Près de deux mois après avoir balayé la région, l’impact de l’Hurricane Melissa continue de se faire sentir cruellement. En Haïti et ailleurs dans les Caraïbes, une crise humanitaire majeure s’installe dans la durée, laissant des milliers de survivants sans abri et confrontés à une insécurité alimentaire grandissante alors que l’aide internationale peine à couvrir l’immensité des besoins.

Des cicatrices encore vives à Petit-Goâve

À Petit-Goâve, dans le sud d’Haïti, les stigmates de la catastrophe sont omniprésents. Amizia Renotte, assise sur les débris de ce qui fut sa maison, pointe du doigt un amas de terre laissé par les inondations. Sa demeure a été anéantie lorsque les bandes extérieures de l’ouragan de catégorie 5 ont frappé la région fin octobre.

« Nous avons couru. Nous n’avons rien pu sauver », se remémore-t-elle, évoquant son réveil brutal au milieu de la nuit, encerclée par les eaux. Bien que la saison des ouragans soit officiellement terminée, la reconstruction semble hors de portée pour des milliers de sinistrés comme Amizia.

Le bilan humain en Haïti s’élève à au moins 43 morts, la majorité à Petit-Goâve. La ville, autrefois animée par ses agriculteurs et ses commerçants, est aujourd’hui étouffée par la boue. Le bruit des machines lourdes résonne alors que les équipes tentent de déblayer les débris charriés par la rivière La Digue, qui a emporté sur son passage enfants, véhicules et habitations.

L’ombre de la famine et l’urgence alimentaire

Au-delà des pertes matérielles, la faim guette. Lors d’une récente distribution de produits de base — pâtes, riz, beurre — la foule se pressait devant une petite épicerie locale. Parmi eux, Joceline Antoine, 37 ans, qui pleure la perte de cinq membres de sa famille. « Ma maison est détruite », confie-t-elle simplement.

Lola Castro, directrice régionale du Programme Alimentaire Mondial (PAM) de l’ONU, souligne que l’Hurricane Melissa a considérablement aggravé les crises préexistantes en Haïti. « Environ 5,3 millions de personnes ne mangent pas à leur faim chaque jour en Haïti. C’est un défi colossal », a-t-elle déclaré.

L’impact économique est désastreux pour cette communauté agricole qui dépendait des cultures de bananes plantains, de maïs et de haricots. « Ils ont perdu leurs revenus. Ils ont perdu leurs moyens de subsistance », alerte la responsable onusienne.

La Jamaïque et Cuba face au défi de la reconstruction

La Jamaïque voisine porte également le lourd héritage de la tempête, avec des dommages estimés à près de 8,4 milliards d’euros. Le bilan officiel fait état de 45 décès confirmés et de plusieurs disparus.

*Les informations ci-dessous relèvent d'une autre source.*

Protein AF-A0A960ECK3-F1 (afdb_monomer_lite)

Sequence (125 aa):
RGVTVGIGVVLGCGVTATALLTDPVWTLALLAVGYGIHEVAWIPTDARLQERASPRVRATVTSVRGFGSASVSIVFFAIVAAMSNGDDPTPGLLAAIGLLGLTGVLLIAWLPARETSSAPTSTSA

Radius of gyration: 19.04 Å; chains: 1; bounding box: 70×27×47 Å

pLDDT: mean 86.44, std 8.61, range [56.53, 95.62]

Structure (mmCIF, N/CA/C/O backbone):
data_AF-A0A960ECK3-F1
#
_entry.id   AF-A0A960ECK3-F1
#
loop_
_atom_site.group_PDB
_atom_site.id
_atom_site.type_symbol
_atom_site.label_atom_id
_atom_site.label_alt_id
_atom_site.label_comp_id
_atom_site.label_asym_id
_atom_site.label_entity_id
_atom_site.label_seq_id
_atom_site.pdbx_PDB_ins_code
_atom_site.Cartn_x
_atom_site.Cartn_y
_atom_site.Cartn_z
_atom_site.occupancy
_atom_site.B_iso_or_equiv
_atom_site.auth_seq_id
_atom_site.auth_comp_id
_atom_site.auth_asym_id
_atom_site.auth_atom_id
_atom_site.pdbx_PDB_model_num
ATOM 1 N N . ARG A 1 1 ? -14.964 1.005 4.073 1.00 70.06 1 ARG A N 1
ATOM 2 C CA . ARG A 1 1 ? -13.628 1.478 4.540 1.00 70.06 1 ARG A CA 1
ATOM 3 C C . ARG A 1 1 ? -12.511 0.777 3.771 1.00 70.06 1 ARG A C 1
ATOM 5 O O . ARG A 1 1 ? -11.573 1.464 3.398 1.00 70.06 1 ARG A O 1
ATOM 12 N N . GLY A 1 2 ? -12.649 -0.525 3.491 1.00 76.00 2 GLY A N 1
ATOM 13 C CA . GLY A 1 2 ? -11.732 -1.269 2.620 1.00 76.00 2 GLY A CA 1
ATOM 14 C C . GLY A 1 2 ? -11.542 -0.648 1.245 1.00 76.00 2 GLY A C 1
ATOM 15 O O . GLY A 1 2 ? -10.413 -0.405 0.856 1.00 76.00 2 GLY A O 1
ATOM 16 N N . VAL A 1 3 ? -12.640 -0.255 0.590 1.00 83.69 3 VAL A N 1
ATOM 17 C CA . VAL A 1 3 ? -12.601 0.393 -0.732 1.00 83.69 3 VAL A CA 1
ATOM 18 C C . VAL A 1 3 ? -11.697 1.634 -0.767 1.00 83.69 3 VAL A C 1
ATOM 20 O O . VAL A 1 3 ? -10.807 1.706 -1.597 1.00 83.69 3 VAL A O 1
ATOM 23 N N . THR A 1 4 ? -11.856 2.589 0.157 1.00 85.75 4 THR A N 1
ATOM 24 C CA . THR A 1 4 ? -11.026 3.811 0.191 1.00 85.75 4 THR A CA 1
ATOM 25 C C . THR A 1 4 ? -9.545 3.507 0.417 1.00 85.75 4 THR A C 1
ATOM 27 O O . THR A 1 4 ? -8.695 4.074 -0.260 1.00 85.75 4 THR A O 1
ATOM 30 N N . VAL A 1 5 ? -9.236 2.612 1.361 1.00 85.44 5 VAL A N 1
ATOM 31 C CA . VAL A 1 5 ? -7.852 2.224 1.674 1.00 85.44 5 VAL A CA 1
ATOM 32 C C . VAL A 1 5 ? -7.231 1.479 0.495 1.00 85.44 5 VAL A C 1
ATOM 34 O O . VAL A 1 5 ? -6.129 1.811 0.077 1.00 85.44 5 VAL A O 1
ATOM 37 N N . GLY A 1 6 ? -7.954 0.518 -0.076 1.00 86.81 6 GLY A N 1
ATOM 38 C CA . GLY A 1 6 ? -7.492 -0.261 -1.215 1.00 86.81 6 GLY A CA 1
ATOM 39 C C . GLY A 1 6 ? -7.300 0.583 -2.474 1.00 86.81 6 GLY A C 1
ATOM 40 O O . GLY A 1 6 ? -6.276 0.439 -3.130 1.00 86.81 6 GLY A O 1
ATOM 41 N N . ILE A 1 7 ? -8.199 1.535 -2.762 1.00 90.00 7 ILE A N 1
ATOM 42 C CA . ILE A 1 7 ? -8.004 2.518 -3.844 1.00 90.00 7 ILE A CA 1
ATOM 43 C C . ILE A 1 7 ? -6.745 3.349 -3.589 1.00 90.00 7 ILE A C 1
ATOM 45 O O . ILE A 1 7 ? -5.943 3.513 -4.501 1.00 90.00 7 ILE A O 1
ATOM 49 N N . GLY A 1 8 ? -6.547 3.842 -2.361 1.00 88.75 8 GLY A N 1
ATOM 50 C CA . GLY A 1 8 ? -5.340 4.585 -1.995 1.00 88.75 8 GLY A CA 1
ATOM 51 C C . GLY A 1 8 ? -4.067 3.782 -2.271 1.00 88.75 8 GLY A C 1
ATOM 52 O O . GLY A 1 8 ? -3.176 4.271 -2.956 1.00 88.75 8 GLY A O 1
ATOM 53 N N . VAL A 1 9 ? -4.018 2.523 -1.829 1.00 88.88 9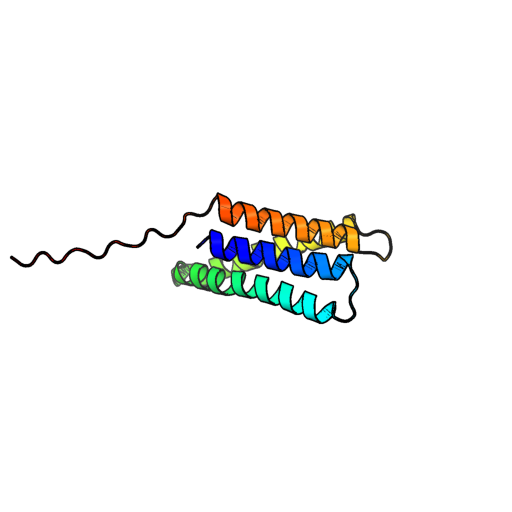 VAL A N 1
ATOM 54 C CA . VAL A 1 9 ? -2.877 1.626 -2.078 1.00 88.88 9 VAL A CA 1
ATOM 55 C C . VAL A 1 9 ? -2.645 1.412 -3.577 1.00 88.88 9 VAL A C 1
ATOM 57 O O . VAL A 1 9 ? -1.522 1.572 -4.047 1.00 88.88 9 VAL A O 1
ATOM 60 N N . VAL A 1 10 ? -3.694 1.116 -4.353 1.00 92.75 10 VAL A N 1
ATOM 61 C CA . VAL A 1 10 ? -3.574 0.916 -5.809 1.00 92.75 10 VAL A CA 1
ATOM 62 C C . VAL A 1 10 ? -3.081 2.187 -6.511 1.00 92.75 10 VAL A C 1
ATOM 64 O O . VAL A 1 10 ? -2.198 2.109 -7.364 1.00 92.75 10 VAL A O 1
ATOM 67 N N . LEU A 1 11 ? -3.593 3.361 -6.132 1.00 92.31 11 LEU A N 1
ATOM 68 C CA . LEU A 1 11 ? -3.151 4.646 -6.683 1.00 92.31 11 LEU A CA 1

Les autorités sanitaires s’inquiètent désormais de la propagation de maladies : 30 cas de leptospirose ont été confirmés et le tétanos a déjà fait une victime.

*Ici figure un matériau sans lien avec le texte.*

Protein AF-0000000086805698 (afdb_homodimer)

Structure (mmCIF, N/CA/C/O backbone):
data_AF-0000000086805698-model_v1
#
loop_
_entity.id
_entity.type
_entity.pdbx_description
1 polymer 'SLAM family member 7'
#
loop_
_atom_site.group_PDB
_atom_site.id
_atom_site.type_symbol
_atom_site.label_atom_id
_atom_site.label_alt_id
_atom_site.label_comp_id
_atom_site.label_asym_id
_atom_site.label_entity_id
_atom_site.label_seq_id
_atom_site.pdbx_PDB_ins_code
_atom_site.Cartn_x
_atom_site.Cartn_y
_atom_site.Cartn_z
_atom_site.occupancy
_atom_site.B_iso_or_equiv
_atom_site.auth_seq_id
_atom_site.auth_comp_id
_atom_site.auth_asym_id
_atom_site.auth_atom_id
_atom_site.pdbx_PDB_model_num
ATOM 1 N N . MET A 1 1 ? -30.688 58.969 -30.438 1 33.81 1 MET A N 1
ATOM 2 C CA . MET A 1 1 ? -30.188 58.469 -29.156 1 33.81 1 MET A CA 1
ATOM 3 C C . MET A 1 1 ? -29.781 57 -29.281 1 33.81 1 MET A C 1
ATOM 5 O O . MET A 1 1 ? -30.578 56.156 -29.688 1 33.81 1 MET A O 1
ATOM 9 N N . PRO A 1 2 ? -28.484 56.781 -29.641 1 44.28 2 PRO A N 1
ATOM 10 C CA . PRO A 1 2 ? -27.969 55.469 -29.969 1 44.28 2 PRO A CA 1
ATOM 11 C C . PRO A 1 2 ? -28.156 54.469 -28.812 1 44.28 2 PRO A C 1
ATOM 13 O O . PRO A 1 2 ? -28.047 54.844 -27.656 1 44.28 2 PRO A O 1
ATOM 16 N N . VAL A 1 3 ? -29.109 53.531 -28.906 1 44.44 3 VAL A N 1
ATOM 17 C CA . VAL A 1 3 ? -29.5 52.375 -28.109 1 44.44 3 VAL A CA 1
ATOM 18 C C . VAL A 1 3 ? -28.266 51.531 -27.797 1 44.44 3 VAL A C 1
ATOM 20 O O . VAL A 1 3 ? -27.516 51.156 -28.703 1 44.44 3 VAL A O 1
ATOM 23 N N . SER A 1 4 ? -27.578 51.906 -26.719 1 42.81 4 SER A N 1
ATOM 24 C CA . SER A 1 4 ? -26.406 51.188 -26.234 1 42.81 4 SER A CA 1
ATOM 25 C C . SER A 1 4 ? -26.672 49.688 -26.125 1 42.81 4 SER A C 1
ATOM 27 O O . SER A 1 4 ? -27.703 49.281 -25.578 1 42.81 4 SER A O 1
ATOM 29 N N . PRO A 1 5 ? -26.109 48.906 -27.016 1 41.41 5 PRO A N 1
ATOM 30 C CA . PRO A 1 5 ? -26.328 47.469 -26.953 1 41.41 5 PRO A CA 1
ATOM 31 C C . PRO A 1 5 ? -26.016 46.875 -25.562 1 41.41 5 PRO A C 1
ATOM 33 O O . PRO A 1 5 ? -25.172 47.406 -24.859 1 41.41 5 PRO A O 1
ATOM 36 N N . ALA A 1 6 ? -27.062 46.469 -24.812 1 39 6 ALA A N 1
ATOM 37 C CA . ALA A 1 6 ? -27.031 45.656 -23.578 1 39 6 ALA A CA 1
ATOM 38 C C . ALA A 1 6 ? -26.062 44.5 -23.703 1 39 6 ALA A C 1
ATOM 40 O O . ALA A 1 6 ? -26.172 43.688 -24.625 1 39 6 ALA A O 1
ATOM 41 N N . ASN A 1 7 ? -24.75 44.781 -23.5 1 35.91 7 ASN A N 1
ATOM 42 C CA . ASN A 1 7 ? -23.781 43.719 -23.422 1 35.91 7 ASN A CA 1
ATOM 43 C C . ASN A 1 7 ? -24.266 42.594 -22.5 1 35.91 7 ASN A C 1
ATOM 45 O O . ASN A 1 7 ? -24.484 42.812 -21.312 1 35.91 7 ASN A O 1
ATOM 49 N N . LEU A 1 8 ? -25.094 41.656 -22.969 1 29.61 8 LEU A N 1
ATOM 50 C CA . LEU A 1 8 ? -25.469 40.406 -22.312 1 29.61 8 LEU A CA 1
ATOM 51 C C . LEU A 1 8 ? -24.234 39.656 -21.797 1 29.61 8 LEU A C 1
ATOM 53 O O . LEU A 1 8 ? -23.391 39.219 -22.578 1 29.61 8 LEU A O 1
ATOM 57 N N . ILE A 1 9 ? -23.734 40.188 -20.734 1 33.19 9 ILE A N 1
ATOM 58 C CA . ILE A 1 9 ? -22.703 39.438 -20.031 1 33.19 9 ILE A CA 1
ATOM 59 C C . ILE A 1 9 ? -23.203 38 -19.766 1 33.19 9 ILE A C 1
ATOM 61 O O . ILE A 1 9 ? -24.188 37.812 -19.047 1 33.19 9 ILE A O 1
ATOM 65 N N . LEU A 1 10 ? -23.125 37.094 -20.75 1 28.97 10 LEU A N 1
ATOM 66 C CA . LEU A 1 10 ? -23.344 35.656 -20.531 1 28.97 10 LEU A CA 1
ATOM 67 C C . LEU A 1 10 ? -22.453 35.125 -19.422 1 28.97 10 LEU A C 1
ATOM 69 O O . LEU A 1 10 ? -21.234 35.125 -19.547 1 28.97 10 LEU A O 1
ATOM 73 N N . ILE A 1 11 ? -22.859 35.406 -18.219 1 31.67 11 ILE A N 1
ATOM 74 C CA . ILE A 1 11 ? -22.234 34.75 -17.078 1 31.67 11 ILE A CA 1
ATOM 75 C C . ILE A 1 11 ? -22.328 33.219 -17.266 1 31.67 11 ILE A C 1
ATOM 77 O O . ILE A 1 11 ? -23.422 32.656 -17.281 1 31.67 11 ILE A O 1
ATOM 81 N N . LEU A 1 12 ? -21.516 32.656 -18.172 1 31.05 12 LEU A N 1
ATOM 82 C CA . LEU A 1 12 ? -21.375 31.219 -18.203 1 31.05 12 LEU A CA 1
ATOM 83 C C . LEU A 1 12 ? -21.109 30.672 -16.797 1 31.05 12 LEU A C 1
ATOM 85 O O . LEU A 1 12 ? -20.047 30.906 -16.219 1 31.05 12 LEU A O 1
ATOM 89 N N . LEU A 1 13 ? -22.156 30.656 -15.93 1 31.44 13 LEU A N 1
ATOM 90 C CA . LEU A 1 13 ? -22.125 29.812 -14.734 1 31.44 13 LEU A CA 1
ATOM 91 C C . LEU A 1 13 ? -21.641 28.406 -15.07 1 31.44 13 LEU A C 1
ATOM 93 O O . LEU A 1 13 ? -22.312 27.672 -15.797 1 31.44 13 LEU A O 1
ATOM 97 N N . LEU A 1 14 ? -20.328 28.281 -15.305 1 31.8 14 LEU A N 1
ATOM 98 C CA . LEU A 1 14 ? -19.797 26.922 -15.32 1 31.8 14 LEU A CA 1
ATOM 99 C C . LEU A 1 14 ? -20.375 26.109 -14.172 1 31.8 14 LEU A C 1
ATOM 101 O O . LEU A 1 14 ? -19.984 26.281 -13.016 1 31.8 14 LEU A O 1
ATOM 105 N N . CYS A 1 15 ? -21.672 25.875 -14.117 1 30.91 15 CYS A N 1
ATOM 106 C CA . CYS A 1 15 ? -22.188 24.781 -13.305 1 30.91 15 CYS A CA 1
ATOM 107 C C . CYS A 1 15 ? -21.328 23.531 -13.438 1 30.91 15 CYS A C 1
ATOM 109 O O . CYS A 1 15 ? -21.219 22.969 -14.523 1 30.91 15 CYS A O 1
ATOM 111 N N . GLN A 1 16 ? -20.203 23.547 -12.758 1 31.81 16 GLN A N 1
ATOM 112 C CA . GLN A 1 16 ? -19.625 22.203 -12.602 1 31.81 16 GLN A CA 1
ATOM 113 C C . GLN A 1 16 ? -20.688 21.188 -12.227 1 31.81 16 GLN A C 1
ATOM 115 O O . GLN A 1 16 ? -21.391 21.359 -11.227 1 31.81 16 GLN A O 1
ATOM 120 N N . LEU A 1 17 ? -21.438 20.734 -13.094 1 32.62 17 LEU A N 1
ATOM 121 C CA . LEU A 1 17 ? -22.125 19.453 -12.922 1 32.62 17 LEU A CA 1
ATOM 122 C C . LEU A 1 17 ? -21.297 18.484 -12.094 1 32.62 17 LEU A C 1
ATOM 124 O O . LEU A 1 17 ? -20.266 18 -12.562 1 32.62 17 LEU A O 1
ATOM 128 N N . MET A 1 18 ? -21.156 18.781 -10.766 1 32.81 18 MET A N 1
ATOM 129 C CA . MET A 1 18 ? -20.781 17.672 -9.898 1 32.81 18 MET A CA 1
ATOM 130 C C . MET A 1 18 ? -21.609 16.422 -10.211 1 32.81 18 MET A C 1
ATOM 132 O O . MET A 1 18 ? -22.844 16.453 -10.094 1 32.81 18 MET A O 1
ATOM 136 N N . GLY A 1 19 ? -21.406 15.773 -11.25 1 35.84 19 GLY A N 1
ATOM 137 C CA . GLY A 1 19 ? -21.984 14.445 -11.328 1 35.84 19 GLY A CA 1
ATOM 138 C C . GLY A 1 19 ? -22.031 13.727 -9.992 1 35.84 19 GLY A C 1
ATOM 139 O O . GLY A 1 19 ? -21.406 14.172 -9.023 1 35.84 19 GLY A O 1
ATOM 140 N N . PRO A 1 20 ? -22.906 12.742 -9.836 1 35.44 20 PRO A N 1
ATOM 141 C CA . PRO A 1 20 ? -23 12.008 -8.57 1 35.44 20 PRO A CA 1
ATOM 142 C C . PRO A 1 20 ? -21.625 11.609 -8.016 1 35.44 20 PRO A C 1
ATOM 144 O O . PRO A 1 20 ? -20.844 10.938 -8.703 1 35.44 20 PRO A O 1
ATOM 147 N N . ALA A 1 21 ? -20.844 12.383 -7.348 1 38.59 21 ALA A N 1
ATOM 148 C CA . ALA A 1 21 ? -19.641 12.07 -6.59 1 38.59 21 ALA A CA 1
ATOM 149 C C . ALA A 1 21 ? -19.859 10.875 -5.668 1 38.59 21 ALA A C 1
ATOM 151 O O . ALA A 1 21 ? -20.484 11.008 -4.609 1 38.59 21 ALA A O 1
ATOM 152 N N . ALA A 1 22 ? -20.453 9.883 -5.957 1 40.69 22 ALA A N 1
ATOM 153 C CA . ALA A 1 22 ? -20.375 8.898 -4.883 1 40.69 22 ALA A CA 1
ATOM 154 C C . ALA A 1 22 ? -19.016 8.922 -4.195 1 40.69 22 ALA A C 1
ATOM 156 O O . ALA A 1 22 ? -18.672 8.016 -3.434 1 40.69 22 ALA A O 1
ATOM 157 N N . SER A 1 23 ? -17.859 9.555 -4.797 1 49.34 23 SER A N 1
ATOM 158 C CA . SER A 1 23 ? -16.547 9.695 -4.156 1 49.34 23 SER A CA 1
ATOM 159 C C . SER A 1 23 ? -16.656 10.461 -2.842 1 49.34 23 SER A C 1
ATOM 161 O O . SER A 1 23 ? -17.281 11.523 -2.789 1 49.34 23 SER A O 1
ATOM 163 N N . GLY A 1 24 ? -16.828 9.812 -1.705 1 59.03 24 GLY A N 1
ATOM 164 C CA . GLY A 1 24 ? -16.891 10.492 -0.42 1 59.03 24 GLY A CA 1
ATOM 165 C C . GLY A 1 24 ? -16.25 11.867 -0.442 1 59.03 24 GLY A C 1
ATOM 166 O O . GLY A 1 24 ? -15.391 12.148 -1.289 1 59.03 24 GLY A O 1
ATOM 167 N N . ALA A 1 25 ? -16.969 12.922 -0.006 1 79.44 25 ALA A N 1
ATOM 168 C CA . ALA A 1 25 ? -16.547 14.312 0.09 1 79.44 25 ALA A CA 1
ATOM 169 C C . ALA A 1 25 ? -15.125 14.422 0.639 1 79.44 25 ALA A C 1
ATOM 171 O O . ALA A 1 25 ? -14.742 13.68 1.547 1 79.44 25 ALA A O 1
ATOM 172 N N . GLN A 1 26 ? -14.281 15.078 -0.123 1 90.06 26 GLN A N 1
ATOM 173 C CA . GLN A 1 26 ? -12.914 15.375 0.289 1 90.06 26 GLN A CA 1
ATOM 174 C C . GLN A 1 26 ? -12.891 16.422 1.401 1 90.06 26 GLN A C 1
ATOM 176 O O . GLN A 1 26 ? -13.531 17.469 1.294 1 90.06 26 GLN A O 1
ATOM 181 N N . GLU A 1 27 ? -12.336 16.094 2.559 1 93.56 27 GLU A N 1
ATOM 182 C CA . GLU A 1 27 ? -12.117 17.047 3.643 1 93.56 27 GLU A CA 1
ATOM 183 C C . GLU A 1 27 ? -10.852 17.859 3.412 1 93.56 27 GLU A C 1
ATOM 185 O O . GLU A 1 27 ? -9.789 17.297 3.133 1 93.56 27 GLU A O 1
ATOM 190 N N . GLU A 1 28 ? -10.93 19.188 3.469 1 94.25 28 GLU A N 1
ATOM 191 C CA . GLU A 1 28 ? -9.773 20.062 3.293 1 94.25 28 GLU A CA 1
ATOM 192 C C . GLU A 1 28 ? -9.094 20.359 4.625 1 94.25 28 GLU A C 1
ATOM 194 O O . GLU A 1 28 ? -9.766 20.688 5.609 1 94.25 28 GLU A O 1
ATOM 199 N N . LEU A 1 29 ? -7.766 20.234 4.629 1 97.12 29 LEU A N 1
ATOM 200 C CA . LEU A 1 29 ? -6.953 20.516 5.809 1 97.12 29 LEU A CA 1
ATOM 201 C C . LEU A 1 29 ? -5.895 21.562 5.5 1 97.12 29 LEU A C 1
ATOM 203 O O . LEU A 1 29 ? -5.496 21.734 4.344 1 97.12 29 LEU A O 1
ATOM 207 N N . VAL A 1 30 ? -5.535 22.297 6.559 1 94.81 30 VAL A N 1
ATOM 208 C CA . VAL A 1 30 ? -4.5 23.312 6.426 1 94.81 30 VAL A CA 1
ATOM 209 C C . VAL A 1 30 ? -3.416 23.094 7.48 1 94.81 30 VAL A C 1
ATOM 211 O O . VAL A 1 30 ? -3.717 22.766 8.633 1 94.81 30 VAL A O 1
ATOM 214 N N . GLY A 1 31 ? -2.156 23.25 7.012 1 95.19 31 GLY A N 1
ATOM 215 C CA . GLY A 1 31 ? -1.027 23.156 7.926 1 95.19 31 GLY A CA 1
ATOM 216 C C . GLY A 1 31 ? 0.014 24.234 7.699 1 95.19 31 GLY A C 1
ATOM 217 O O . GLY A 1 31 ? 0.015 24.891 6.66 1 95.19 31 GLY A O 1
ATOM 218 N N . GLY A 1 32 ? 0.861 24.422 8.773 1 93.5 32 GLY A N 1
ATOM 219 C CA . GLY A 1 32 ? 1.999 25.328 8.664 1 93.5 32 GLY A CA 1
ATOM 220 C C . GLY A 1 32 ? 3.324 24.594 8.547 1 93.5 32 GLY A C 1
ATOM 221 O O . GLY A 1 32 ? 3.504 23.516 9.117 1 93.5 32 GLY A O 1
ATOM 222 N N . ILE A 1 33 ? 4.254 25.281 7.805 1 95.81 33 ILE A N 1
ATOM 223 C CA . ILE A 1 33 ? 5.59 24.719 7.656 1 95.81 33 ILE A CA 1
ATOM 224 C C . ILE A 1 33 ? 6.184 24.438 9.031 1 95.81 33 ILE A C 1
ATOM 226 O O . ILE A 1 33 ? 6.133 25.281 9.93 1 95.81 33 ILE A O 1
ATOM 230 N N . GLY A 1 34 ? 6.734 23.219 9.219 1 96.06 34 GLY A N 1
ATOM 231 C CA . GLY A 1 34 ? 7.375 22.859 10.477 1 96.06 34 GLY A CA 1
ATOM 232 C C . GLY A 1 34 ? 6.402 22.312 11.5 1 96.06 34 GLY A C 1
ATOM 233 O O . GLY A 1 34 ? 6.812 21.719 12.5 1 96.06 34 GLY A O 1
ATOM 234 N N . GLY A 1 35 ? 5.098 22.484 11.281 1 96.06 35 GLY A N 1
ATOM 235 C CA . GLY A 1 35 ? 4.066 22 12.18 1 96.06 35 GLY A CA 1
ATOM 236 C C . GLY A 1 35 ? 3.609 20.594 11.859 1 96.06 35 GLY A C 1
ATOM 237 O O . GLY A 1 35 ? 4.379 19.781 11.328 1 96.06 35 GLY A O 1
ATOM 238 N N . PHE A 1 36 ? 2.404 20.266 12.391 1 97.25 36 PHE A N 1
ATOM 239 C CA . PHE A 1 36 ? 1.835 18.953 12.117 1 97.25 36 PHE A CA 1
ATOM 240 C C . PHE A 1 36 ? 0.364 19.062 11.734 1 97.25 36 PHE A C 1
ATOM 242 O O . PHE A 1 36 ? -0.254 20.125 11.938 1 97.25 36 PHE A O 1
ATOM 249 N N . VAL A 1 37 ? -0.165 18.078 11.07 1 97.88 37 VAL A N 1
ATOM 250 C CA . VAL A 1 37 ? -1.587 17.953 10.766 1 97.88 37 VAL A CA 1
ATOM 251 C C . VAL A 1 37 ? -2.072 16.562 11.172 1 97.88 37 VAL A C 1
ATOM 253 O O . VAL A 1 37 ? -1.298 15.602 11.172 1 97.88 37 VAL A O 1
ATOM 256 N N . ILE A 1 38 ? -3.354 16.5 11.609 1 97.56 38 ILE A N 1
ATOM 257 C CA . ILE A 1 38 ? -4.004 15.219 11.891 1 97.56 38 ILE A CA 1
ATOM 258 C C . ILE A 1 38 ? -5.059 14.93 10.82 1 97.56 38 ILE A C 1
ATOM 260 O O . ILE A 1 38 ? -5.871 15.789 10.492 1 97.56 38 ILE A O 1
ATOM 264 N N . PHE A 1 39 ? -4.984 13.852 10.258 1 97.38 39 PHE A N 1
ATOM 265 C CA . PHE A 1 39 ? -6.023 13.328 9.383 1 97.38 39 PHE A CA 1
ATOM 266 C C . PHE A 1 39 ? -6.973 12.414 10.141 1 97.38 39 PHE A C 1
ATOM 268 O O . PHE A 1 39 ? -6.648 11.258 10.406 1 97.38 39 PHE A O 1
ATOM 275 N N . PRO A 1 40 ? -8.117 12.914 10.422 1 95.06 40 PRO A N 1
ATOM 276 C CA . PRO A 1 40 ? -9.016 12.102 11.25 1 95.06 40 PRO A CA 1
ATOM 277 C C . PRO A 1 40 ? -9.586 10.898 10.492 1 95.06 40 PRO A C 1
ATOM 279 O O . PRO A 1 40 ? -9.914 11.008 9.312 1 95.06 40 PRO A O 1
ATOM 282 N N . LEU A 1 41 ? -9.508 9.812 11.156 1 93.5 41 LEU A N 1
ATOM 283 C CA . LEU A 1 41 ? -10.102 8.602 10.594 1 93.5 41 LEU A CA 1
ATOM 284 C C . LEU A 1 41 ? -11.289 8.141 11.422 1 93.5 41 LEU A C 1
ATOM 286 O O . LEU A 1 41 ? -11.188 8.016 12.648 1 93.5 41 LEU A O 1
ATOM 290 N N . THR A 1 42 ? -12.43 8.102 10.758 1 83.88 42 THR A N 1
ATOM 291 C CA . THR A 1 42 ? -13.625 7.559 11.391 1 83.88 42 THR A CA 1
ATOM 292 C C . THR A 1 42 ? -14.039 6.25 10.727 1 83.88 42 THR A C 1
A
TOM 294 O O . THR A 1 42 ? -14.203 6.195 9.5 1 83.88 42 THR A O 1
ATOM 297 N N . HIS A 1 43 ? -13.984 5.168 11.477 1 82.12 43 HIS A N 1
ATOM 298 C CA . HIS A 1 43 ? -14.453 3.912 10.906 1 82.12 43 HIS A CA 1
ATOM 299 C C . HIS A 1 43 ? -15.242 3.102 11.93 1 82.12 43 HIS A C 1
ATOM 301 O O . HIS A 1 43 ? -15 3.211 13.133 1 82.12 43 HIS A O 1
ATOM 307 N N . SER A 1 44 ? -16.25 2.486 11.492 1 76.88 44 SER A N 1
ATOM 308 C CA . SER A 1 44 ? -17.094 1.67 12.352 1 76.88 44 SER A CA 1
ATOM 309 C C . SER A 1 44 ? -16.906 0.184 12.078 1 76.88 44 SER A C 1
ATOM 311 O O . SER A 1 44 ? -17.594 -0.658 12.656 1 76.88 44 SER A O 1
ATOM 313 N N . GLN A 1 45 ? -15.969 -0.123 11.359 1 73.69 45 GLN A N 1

Pour faire face à l’urgence, notamment la restauration du réseau électrique prévue pour fin janvier, le gouvernement jamaïcain a obtenu un prêt d’environ 142 millions d’euros. Un plan de reconstruction plus vaste, soutenu par plusieurs institutions financières internationales dont le FMI et la Banque Mondiale, a été sécurisé à hauteur de 6,3 milliards d’euros sur trois ans.

À Cuba, bien qu’aucun décès direct n’ait été signalé grâce à l’évacuation préventive de 700 000 personnes, la situation reste précaire. Des milliers de résidents n’ont toujours pas pu regagner leur domicile.

Un appel au financement international

Au total, l’ONU estime que l’ouragan a affecté six millions de personnes dans les Caraïbes. Aujourd’hui, 1,3 million d’habitants de la région nécessitent une aide alimentaire ou sécuritaire immédiate. Le PAM, qui vient en aide à 725 000 d’entre eux, tire la sonnette d’alarme : son appel de fonds de 78 millions d’euros n’est financé qu’à hauteur de 50 %.